I mean, some of it's just really stupid. A good friend of mine runs an enormous ER in Northern Virginia, and he now teaches patient satisfaction stuff. He runs an enormous ER. And sometimes you have long lines in an ER. I'm sure none of you have ever heard of that.
[LAUGHTER]
My wife, last July the 13th, in case you're interested, waited five hours in a hall on a gurney in Mass General Hospital waiting for somebody to fix a broken leg. I had the good luck of speaking in keynoting the American Hospital Association meeting thereafter and had the joy of saying the CEO should be fired.
[LAUGHTER]
I said, I know he loses money on an ER. I'm not stupid. I understand hospital economics. But he's the damn CEO. It's his house, and it shouldn't work that way. And I didn't tell them it was Mass General. I simply said it was one of the top 10 hospitals in the United States located in Massachusetts--
[LAUGHTER]
Now, I wanted to make a little shirt. I said, and I personally am a patient of Brigham and Women's, and it's not Brigham and Women's.
[LAUGHTER]
But I said, I don't remember where it was that she was. No, so this guy who runs the ER, OK? In Northern Virginia. [LAUGHS] He reduced complaints like waiting in the emergency room by 80% by giving people who were caught-- who had to wait a long time gift certificates to Outback Steakhouse.
[LAUGHTER]
But it's that Henry Clay thing. They just wanted a little recognition that they had suffered, you know? And they wanted it to be because he gave it to them before they asked.

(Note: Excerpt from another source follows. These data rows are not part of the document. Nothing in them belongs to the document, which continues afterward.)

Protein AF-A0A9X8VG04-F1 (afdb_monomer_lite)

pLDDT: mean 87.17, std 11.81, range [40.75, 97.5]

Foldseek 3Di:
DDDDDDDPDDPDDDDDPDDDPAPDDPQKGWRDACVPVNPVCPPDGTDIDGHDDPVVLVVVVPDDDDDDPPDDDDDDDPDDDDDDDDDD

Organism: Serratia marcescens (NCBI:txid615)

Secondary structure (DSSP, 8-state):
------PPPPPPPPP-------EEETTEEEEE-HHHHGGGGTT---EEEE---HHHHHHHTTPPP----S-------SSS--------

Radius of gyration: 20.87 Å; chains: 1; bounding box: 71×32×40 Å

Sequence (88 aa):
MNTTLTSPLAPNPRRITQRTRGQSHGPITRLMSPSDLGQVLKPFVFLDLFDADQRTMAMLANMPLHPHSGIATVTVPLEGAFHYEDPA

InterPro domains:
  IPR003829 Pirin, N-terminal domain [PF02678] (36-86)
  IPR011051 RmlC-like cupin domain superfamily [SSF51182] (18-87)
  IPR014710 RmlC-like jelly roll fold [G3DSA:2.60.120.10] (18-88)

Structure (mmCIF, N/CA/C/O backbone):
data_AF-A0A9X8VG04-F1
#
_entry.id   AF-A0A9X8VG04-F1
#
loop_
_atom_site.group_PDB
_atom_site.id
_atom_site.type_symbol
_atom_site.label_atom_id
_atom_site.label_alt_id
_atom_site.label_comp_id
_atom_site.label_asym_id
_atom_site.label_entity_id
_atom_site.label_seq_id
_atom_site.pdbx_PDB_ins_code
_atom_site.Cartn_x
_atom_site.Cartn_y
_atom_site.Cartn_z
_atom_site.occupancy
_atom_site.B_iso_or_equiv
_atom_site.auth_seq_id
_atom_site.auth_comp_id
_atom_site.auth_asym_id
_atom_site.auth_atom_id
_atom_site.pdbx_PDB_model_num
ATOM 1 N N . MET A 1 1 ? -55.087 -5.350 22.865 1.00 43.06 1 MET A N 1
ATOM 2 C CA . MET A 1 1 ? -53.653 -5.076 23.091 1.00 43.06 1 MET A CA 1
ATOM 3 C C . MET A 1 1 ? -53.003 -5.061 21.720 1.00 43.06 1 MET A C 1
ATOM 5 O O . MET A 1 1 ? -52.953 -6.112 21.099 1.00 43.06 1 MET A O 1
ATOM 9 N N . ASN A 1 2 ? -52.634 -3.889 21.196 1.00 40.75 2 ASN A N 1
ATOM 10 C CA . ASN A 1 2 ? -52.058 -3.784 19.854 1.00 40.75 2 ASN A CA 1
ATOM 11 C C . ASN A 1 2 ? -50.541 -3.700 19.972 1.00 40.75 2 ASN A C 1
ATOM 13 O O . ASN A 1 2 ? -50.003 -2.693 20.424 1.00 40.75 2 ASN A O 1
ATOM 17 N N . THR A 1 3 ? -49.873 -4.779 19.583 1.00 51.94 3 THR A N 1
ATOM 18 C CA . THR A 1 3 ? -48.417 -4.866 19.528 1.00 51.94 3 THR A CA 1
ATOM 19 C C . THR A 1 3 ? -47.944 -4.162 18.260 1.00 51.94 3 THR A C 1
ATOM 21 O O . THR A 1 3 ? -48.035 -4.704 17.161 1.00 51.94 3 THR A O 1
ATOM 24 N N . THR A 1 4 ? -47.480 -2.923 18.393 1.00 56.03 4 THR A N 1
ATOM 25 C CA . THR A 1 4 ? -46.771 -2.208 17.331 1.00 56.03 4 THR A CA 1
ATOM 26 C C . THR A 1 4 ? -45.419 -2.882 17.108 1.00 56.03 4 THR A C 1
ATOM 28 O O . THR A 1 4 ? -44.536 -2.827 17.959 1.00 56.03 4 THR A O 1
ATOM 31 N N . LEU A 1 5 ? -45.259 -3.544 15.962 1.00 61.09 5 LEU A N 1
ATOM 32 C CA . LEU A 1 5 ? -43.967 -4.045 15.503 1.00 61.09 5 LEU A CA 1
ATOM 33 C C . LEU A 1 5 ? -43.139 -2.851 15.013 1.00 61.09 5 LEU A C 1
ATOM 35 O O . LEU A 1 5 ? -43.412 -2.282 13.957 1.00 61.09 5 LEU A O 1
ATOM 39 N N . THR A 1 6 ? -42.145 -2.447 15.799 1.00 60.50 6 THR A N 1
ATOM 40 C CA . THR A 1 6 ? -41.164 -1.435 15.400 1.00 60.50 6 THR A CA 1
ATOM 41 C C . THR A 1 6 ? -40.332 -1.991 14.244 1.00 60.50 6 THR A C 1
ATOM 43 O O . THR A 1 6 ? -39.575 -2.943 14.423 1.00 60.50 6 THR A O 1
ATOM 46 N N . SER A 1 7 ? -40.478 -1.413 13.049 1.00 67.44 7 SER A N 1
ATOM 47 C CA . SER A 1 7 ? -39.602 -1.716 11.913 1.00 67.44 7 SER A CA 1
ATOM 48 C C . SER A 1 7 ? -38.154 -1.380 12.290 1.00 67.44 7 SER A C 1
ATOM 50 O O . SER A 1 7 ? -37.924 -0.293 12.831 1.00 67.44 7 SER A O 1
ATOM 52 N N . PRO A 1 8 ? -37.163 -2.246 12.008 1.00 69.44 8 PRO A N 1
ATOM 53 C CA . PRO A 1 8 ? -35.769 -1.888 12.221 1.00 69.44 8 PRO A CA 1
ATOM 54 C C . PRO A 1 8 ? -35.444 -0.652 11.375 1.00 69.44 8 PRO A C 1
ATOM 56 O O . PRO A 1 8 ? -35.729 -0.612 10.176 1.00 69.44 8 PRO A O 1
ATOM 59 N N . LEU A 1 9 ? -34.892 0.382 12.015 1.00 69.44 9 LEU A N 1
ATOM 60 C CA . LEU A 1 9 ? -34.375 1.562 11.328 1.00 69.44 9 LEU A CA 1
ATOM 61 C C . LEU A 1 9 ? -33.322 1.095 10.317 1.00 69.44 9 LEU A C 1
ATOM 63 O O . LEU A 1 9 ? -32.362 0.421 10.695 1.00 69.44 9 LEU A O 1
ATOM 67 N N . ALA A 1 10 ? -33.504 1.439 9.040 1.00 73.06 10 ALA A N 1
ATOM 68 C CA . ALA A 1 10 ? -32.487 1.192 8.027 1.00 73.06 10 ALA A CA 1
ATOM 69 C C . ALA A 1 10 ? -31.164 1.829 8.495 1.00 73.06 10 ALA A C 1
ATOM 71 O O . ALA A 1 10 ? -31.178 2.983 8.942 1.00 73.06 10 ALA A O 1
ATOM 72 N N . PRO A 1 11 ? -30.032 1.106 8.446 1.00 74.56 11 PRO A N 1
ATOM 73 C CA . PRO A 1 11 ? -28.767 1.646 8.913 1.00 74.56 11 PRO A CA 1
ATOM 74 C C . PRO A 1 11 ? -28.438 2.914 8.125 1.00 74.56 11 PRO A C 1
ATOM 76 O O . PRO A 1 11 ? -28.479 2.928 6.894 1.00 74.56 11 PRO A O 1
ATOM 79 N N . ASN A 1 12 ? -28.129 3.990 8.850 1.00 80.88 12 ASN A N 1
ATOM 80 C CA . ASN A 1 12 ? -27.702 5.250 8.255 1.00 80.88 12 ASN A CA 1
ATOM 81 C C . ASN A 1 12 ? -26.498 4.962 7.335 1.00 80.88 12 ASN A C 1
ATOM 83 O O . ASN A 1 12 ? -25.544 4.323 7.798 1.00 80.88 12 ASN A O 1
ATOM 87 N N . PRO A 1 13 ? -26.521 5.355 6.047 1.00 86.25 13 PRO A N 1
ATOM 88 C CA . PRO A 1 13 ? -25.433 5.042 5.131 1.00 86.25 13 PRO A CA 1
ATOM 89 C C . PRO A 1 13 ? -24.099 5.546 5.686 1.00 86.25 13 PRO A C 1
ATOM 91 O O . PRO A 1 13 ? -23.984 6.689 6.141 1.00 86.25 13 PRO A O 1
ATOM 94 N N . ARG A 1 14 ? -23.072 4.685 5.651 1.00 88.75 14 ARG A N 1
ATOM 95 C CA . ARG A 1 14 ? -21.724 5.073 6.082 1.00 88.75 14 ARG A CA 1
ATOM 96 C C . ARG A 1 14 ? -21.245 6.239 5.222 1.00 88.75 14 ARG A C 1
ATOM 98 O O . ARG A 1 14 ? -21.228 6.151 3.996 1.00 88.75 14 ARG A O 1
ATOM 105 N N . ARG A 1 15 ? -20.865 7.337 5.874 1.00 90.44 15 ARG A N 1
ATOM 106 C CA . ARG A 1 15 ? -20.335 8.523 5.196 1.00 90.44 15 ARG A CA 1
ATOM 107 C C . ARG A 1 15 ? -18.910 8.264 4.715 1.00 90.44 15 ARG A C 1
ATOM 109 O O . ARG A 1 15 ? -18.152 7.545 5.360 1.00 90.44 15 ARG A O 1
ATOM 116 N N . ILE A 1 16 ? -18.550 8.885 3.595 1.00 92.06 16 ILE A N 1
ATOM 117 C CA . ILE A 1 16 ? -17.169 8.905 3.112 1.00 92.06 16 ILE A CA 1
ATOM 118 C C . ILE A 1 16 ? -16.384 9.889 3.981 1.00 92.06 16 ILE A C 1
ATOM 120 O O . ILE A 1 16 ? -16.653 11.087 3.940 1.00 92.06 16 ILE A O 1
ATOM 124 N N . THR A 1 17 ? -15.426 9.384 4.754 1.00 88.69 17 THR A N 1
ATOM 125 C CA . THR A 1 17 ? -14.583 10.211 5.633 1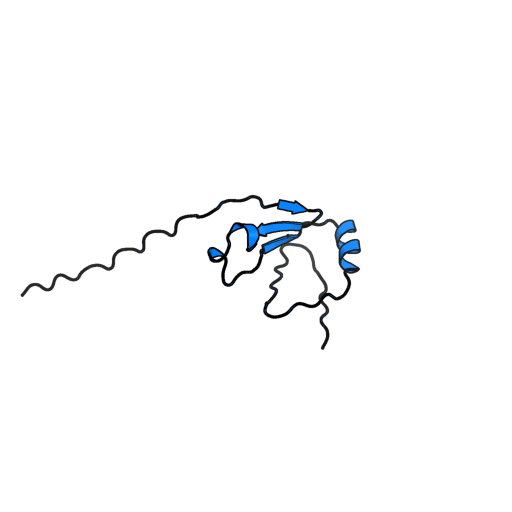.00 88.69 17 THR A CA 1
ATOM 126 C C . THR A 1 17 ? -13.511 10.970 4.852 1.00 88.69 17 THR A C 1
ATOM 128 O O . THR A 1 17 ? -13.211 12.113 5.177 1.00 88.69 17 THR A O 1
ATOM 131 N N . GLN A 1 18 ? -12.947 10.357 3.805 1.00 91.19 18 GLN A N 1
ATOM 132 C CA . GLN A 1 18 ? -11.871 10.945 3.008 1.00 91.19 18 GLN A CA 1
ATOM 133 C C . GLN A 1 18 ? -11.916 10.450 1.560 1.00 91.19 18 GLN A C 1
ATOM 135 O O . GLN A 1 18 ? -12.254 9.299 1.288 1.00 91.19 18 GLN A O 1
ATOM 140 N N . ARG A 1 19 ? -11.541 11.331 0.627 1.0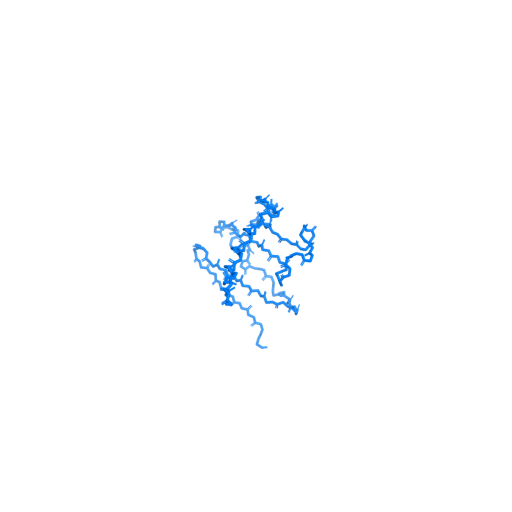0 94.81 19 ARG A N 1
ATOM 141 C CA . ARG A 1 19 ? -11.228 10.999 -0.769 1.00 94.81 19 ARG A C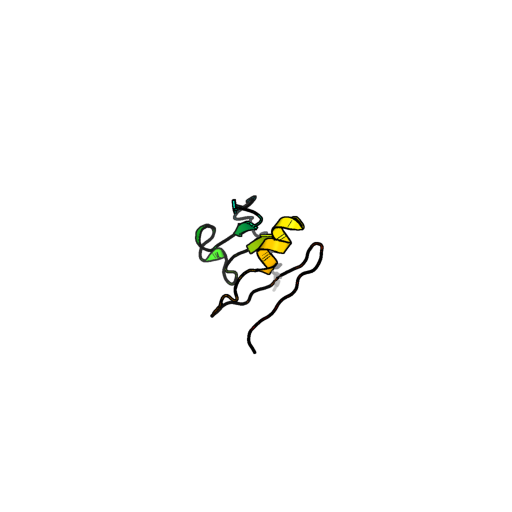A 1
ATOM 142 C C . ARG A 1 19 ? -9.842 11.543 -1.069 1.00 94.81 19 ARG A C 1
ATOM 144 O O . ARG A 1 19 ? -9.574 12.706 -0.792 1.00 94.81 19 ARG A O 1
ATOM 151 N N . THR A 1 20 ? -8.975 10.715 -1.628 1.00 94.69 20 THR A N 1
ATOM 152 C CA . THR A 1 20 ? -7.590 11.086 -1.922 1.00 94.69 20 THR A CA 1
ATOM 153 C C . THR A 1 20 ? -7.144 10.442 -3.228 1.00 94.69 20 THR A C 1
ATOM 155 O O . THR A 1 20 ? -7.665 9.397 -3.614 1.00 94.69 20 THR A O 1
ATOM 158 N N . ARG A 1 21 ? -6.201 11.090 -3.919 1.00 95.81 21 ARG A N 1
ATOM 159 C CA . ARG A 1 21 ? -5.449 10.491 -5.034 1.00 95.81 21 ARG A CA 1
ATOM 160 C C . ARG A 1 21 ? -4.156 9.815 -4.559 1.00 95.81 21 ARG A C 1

And you and I can laugh and we can say, we're from Cornell. They're not. I hate that stuff when people-- some guy who wrote a book, and he said, intrinsic motivation really matters. Extrinsic doesn't. Listen, I studied with a University of Chicago rat psychologist. Trust me, I believe rats know better than you and I do. If you give me positive feedback, I don't care whether you are the guy who runs the laundromat or the President of the United States. I suck it up.
[LAUGHTER]
It's a long discussion. The good news is to some extent, we don't really depend on the large organizations. They are important. I do not dismiss them. But the magic is, can we keep those immigrants, as David Brooks-- as Tom Friedman said I think the day before yesterday, can we staple green cards to their diplomas? Et cetera, et cetera. We need the entrepreneurs, because we get 1,000 entrepreneurs and 999 of them fail, and one of them turns out to be Google.
We wrote about IBM a lot in that 1982 book, and then they stunk up the house within five years. But I said, the great news is IBM cut its payroll by over 100,000 people. The real-- I mean, that's the bad news. The good news is that we got those jobs back times 10 thanks to 3Com and Google and everybody else in the world. So anyway, I'm getting the hook. Hey, listen, it is so great to be home.
[APPLAUSE]
Good business is the result of kindness, courtesy and sweating the details, said Tom Peters '64 in the Olin Lecture June 11 at Bailey Hall during Reunion Weekend.
In 1982, Peters co-authored "In Search of Excellence," the best-seller that immediately launched him as a foremost business management guru.
The Olin Lecture was established at Cornell in 1986 through a gift from the Spencer T. and Ann W. Olin Foundation, annually bringing to campus an internationally prominent speaker to address a topic relevant to higher education and the current world situation.